WORK INSTRUCTION:
For this exercise, return exactly the lines of the material below that begin at the one with "ATOM 153 N N" and stop after the one with "ATOM 165 O O".

MATERIAL FOR THE TASK:
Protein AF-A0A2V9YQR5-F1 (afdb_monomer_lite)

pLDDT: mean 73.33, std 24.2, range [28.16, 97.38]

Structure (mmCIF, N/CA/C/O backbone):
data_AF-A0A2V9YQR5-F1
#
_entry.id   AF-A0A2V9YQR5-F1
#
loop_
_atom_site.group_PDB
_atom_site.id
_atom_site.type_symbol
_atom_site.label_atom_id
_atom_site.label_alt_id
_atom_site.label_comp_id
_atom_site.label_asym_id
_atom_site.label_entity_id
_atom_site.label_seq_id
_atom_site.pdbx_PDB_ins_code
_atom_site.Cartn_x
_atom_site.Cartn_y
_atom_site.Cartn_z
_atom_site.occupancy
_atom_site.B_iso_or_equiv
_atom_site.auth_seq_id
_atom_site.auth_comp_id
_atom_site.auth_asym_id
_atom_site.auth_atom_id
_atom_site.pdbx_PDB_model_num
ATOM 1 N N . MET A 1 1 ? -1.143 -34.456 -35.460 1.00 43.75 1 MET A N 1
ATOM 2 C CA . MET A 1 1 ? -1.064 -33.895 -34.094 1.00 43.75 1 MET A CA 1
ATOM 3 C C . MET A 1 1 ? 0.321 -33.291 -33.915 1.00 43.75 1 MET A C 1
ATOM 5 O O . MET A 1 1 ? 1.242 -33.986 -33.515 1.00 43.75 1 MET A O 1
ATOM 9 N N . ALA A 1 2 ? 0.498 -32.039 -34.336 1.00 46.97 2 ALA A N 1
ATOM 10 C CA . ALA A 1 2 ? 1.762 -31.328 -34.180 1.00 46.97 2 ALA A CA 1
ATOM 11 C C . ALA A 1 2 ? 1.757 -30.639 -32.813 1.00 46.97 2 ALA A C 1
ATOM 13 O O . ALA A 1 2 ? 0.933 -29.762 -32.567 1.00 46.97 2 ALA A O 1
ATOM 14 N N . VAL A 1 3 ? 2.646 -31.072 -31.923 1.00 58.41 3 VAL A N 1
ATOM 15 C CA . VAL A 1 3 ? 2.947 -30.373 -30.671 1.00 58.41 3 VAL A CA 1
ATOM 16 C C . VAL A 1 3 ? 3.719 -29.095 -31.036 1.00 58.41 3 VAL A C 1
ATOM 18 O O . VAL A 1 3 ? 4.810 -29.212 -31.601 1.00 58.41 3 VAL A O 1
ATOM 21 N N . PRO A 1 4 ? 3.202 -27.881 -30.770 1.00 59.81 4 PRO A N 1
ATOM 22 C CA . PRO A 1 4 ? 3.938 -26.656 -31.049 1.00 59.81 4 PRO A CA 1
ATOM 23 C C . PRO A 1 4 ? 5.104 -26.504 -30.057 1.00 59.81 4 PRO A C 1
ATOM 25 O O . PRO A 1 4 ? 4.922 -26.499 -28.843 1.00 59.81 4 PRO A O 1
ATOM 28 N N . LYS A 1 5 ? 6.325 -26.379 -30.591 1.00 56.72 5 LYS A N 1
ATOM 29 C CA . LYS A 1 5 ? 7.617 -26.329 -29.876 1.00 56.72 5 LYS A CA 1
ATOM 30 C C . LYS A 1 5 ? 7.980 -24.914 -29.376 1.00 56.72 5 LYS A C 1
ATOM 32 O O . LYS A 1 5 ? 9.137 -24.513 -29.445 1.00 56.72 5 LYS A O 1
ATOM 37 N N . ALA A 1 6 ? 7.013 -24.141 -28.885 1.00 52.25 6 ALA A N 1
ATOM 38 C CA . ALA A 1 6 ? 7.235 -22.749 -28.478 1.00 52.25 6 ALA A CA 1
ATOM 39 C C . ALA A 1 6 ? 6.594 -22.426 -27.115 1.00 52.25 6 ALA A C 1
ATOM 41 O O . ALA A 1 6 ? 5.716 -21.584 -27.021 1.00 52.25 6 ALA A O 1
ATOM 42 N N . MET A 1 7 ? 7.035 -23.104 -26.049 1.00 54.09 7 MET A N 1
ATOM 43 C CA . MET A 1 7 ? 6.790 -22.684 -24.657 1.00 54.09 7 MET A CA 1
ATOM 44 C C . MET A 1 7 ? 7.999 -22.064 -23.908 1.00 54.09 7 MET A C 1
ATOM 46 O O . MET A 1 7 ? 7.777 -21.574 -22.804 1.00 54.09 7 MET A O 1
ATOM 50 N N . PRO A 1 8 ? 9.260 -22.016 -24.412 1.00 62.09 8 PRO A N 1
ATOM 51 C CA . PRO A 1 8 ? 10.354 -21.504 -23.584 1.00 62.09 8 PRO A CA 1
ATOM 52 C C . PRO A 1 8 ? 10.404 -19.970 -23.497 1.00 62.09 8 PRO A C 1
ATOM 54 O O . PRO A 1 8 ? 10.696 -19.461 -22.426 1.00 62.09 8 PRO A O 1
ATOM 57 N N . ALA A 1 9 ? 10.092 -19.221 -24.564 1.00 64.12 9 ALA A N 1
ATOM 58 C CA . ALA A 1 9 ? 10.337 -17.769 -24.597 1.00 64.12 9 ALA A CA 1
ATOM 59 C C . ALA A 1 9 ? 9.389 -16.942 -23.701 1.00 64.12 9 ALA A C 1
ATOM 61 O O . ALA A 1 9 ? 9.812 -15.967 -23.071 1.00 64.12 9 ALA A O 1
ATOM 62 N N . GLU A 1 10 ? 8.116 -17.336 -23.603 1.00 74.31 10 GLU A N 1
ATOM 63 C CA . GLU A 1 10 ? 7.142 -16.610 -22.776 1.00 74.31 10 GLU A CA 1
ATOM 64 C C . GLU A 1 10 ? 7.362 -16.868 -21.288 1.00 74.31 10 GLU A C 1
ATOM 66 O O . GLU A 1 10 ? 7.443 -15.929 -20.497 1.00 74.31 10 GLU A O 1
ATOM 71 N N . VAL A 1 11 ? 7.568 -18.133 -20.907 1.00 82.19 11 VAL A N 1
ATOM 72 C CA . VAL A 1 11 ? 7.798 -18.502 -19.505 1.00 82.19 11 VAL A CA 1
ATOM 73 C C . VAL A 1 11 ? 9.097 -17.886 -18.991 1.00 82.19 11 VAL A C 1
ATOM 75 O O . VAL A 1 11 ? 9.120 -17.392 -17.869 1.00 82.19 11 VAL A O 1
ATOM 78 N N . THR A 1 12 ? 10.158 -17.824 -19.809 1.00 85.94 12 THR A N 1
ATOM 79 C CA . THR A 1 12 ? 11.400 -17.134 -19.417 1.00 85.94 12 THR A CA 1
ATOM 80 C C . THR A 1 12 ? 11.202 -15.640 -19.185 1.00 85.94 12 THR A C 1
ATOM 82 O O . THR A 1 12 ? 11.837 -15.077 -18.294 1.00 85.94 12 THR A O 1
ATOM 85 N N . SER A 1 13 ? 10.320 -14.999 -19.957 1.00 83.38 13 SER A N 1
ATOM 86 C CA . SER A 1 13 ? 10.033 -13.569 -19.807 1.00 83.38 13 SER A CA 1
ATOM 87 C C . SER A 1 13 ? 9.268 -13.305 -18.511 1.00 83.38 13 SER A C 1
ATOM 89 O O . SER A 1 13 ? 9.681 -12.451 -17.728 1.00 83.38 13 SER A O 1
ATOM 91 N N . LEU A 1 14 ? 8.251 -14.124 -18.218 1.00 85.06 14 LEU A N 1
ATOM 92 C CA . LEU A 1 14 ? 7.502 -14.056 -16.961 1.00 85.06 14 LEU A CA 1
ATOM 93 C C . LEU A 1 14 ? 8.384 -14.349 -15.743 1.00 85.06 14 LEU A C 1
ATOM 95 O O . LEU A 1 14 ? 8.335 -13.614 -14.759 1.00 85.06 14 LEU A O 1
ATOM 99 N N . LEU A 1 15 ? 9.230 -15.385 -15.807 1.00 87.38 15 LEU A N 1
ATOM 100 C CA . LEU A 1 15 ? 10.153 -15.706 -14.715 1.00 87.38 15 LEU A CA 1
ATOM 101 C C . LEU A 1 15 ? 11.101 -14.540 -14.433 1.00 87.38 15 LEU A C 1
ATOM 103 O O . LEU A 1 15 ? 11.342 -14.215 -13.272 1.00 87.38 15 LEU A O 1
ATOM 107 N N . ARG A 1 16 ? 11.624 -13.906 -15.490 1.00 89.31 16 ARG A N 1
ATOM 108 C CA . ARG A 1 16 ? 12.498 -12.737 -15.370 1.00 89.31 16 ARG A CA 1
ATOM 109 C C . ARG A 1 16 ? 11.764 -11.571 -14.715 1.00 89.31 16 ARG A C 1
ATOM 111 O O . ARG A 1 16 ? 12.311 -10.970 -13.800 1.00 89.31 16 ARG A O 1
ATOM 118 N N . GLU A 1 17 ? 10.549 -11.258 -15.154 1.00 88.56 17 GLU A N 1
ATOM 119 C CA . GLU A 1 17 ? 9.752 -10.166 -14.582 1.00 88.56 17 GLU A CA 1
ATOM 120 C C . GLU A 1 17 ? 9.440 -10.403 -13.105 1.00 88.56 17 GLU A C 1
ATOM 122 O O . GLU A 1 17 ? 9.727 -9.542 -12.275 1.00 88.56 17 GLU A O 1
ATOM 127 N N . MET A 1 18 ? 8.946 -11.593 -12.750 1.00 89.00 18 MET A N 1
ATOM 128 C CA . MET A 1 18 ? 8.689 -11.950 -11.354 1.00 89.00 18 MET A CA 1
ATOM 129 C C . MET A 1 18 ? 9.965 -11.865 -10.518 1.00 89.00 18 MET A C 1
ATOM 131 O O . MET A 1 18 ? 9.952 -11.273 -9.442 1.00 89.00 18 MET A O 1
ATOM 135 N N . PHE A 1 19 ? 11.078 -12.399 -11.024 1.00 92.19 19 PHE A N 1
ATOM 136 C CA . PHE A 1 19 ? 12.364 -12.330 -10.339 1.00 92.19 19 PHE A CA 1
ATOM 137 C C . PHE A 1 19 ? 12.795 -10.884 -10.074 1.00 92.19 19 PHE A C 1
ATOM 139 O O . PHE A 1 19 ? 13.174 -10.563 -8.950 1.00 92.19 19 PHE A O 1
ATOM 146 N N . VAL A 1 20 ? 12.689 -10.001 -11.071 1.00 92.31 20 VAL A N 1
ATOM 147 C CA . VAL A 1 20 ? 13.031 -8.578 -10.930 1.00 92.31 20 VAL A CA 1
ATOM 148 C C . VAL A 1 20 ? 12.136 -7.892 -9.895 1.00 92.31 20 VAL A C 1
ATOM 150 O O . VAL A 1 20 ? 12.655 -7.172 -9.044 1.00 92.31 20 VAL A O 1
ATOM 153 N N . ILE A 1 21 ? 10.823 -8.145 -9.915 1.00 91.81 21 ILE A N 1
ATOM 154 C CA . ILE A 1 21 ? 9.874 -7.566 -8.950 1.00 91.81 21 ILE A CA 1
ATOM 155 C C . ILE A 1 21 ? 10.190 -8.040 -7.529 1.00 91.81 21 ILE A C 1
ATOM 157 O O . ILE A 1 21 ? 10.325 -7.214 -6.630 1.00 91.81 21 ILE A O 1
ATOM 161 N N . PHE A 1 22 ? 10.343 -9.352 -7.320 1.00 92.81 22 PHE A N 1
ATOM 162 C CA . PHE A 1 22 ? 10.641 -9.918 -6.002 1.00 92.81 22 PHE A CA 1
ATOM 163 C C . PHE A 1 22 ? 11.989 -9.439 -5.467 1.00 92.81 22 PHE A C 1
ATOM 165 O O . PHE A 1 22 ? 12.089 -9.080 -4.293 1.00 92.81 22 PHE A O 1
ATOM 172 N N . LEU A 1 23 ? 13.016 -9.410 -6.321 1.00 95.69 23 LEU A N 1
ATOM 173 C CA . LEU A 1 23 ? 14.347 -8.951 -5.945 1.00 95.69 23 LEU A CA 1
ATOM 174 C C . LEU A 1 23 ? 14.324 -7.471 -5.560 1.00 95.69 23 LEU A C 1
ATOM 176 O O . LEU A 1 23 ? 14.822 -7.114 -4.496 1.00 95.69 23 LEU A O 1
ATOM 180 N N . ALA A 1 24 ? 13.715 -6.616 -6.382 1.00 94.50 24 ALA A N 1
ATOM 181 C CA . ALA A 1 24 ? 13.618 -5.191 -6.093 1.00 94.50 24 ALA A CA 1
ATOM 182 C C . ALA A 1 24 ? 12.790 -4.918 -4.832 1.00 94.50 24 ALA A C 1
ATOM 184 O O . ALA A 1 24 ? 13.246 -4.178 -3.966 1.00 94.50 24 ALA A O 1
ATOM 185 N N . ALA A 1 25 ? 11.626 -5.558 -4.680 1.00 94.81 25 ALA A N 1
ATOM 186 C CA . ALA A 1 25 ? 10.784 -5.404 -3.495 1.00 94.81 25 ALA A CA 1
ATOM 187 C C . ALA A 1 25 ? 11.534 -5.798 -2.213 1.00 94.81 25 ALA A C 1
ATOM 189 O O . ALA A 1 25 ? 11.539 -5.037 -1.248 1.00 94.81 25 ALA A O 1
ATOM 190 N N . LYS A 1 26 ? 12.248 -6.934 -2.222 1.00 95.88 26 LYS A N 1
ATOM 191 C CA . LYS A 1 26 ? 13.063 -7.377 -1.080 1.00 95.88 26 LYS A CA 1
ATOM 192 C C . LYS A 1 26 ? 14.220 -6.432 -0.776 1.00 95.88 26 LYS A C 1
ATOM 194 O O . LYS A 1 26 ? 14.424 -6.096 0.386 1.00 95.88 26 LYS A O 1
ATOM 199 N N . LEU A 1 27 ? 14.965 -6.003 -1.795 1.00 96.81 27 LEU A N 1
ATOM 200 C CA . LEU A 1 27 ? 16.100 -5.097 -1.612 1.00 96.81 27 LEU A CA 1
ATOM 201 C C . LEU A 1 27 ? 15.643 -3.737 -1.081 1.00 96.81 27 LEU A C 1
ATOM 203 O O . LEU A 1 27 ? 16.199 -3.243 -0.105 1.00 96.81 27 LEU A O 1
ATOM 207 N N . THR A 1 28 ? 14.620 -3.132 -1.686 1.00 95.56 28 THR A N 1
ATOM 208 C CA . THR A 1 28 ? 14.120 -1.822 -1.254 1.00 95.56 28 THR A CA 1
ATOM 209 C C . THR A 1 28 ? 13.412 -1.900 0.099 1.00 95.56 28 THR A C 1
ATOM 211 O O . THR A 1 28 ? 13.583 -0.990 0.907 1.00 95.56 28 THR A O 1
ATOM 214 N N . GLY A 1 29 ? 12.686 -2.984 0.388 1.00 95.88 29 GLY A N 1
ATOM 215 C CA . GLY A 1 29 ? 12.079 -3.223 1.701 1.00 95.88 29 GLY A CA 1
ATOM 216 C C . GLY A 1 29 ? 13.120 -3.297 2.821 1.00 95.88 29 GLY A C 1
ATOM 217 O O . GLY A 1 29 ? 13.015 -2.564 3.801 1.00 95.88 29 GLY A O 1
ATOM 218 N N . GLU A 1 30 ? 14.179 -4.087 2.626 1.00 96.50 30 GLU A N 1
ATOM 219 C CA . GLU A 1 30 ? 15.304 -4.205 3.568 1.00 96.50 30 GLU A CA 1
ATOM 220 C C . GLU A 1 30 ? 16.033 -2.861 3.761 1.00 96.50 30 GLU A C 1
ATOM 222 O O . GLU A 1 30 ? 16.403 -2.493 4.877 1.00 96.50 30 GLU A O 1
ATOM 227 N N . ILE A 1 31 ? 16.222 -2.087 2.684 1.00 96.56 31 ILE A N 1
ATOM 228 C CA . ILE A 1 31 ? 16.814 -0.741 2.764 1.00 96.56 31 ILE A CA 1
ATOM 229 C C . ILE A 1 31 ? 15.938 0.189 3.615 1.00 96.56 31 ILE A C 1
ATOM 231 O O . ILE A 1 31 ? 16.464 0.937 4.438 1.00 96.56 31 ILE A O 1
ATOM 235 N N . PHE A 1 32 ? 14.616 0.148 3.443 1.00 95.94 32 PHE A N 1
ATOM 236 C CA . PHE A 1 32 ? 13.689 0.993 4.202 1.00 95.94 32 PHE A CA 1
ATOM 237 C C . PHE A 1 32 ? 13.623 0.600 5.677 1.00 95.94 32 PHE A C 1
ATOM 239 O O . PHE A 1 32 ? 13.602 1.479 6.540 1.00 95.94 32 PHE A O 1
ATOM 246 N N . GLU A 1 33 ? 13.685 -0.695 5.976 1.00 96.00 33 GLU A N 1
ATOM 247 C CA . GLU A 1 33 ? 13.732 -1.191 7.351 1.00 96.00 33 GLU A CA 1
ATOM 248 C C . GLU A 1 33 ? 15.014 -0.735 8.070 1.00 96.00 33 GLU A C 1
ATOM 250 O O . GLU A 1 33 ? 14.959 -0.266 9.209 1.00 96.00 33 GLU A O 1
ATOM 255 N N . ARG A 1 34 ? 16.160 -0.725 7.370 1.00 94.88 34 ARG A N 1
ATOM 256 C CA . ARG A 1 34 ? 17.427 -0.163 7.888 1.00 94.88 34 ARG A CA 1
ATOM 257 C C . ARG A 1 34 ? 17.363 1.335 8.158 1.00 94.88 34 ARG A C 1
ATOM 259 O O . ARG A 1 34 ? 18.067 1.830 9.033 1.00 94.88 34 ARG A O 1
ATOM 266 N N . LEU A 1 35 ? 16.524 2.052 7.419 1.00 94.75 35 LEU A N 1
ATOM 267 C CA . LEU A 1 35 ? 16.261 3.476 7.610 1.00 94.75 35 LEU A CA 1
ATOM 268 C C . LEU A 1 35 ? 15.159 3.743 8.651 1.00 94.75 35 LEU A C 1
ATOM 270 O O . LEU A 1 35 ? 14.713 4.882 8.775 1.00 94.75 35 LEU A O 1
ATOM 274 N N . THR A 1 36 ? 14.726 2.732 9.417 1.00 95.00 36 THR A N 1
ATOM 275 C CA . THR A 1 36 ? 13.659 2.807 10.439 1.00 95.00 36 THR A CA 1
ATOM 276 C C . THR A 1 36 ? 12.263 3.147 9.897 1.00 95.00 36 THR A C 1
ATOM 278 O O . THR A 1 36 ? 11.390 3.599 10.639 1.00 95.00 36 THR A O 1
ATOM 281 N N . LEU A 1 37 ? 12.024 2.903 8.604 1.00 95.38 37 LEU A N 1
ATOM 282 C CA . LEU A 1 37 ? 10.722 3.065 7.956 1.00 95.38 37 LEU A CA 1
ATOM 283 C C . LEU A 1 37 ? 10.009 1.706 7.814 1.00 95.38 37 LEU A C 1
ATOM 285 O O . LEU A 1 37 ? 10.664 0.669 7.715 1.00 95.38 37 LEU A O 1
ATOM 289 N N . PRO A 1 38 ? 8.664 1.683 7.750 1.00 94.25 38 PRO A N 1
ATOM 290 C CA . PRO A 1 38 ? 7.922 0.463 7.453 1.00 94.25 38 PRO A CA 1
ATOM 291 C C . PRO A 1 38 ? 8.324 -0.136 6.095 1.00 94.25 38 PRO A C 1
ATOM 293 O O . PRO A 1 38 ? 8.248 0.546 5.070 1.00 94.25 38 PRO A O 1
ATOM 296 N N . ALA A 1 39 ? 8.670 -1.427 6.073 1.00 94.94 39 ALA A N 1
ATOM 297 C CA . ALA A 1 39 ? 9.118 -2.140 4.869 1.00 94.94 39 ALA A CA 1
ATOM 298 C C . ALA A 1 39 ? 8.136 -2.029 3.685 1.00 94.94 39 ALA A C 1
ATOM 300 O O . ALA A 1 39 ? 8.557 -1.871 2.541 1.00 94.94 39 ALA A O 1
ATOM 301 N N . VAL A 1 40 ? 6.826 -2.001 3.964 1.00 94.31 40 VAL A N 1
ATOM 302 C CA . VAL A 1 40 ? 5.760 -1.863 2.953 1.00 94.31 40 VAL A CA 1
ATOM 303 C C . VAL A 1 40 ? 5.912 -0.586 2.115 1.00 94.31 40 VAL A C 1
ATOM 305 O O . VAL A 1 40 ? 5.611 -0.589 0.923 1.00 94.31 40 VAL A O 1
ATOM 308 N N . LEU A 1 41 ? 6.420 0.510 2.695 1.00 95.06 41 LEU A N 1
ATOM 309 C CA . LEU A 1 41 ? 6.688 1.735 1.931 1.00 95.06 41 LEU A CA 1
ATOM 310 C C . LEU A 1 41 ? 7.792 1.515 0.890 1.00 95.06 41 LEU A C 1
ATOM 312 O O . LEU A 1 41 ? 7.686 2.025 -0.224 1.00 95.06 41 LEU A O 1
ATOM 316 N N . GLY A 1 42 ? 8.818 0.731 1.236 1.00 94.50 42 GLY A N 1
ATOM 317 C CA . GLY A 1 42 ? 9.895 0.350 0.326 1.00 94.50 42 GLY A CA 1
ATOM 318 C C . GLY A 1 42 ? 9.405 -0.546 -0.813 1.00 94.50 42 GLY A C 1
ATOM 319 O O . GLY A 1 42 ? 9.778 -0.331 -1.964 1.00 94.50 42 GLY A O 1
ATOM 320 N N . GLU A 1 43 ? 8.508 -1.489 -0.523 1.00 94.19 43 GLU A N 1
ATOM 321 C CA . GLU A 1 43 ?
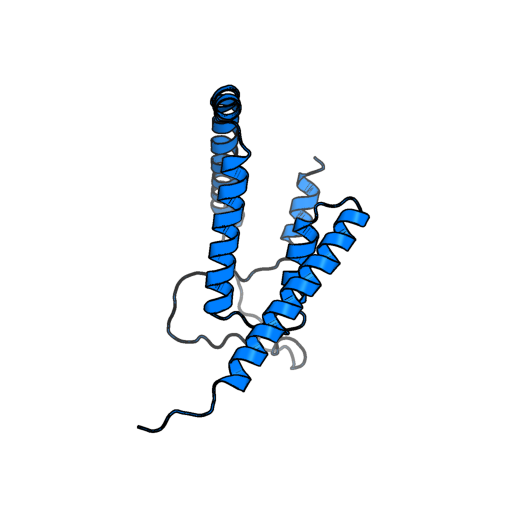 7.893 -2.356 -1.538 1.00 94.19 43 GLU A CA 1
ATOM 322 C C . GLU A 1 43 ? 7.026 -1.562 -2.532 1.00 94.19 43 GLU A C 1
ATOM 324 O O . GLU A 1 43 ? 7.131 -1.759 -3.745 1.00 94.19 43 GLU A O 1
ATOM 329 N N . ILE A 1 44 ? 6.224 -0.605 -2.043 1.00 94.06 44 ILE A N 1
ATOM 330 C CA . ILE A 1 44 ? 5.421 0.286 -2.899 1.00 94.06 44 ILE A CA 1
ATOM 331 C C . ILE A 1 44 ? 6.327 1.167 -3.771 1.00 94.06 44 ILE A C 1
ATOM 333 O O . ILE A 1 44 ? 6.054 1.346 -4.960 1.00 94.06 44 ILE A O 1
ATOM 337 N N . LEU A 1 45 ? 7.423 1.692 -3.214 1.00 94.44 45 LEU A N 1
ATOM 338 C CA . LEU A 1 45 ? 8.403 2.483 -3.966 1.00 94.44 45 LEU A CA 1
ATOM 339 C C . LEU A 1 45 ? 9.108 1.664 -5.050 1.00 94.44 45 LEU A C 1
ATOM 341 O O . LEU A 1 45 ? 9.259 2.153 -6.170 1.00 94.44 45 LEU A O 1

SOLUTION TO THE PROBLEM:
ATOM 153 N N . ILE A 1 21 ? 10.823 -8.145 -9.915 1.00 91.81 21 ILE A N 1
ATOM 154 C CA . ILE A 1 21 ? 9.874 -7.566 -8.950 1.00 91.81 21 ILE A CA 1
ATOM 155 C C . ILE A 1 21 ? 10.190 -8.040 -7.529 1.00 91.81 21 ILE A C 1
ATOM 157 O O . ILE A 1 21 ? 10.325 -7.214 -6.630 1.00 91.81 21 ILE A O 1
ATOM 161 N N . PHE A 1 22 ? 10.343 -9.352 -7.320 1.00 92.81 22 PHE A N 1
ATOM 162 C CA . PHE A 1 22 ? 10.641 -9.918 -6.002 1.00 92.81 22 PHE A CA 1
ATOM 163 C C . PHE A 1 22 ? 11.989 -9.439 -5.467 1.00 92.81 22 PHE A C 1
ATOM 165 O O . PHE A 1 22 ? 12.089 -9.080 -4.293 1.00 92.81 22 PHE A O 1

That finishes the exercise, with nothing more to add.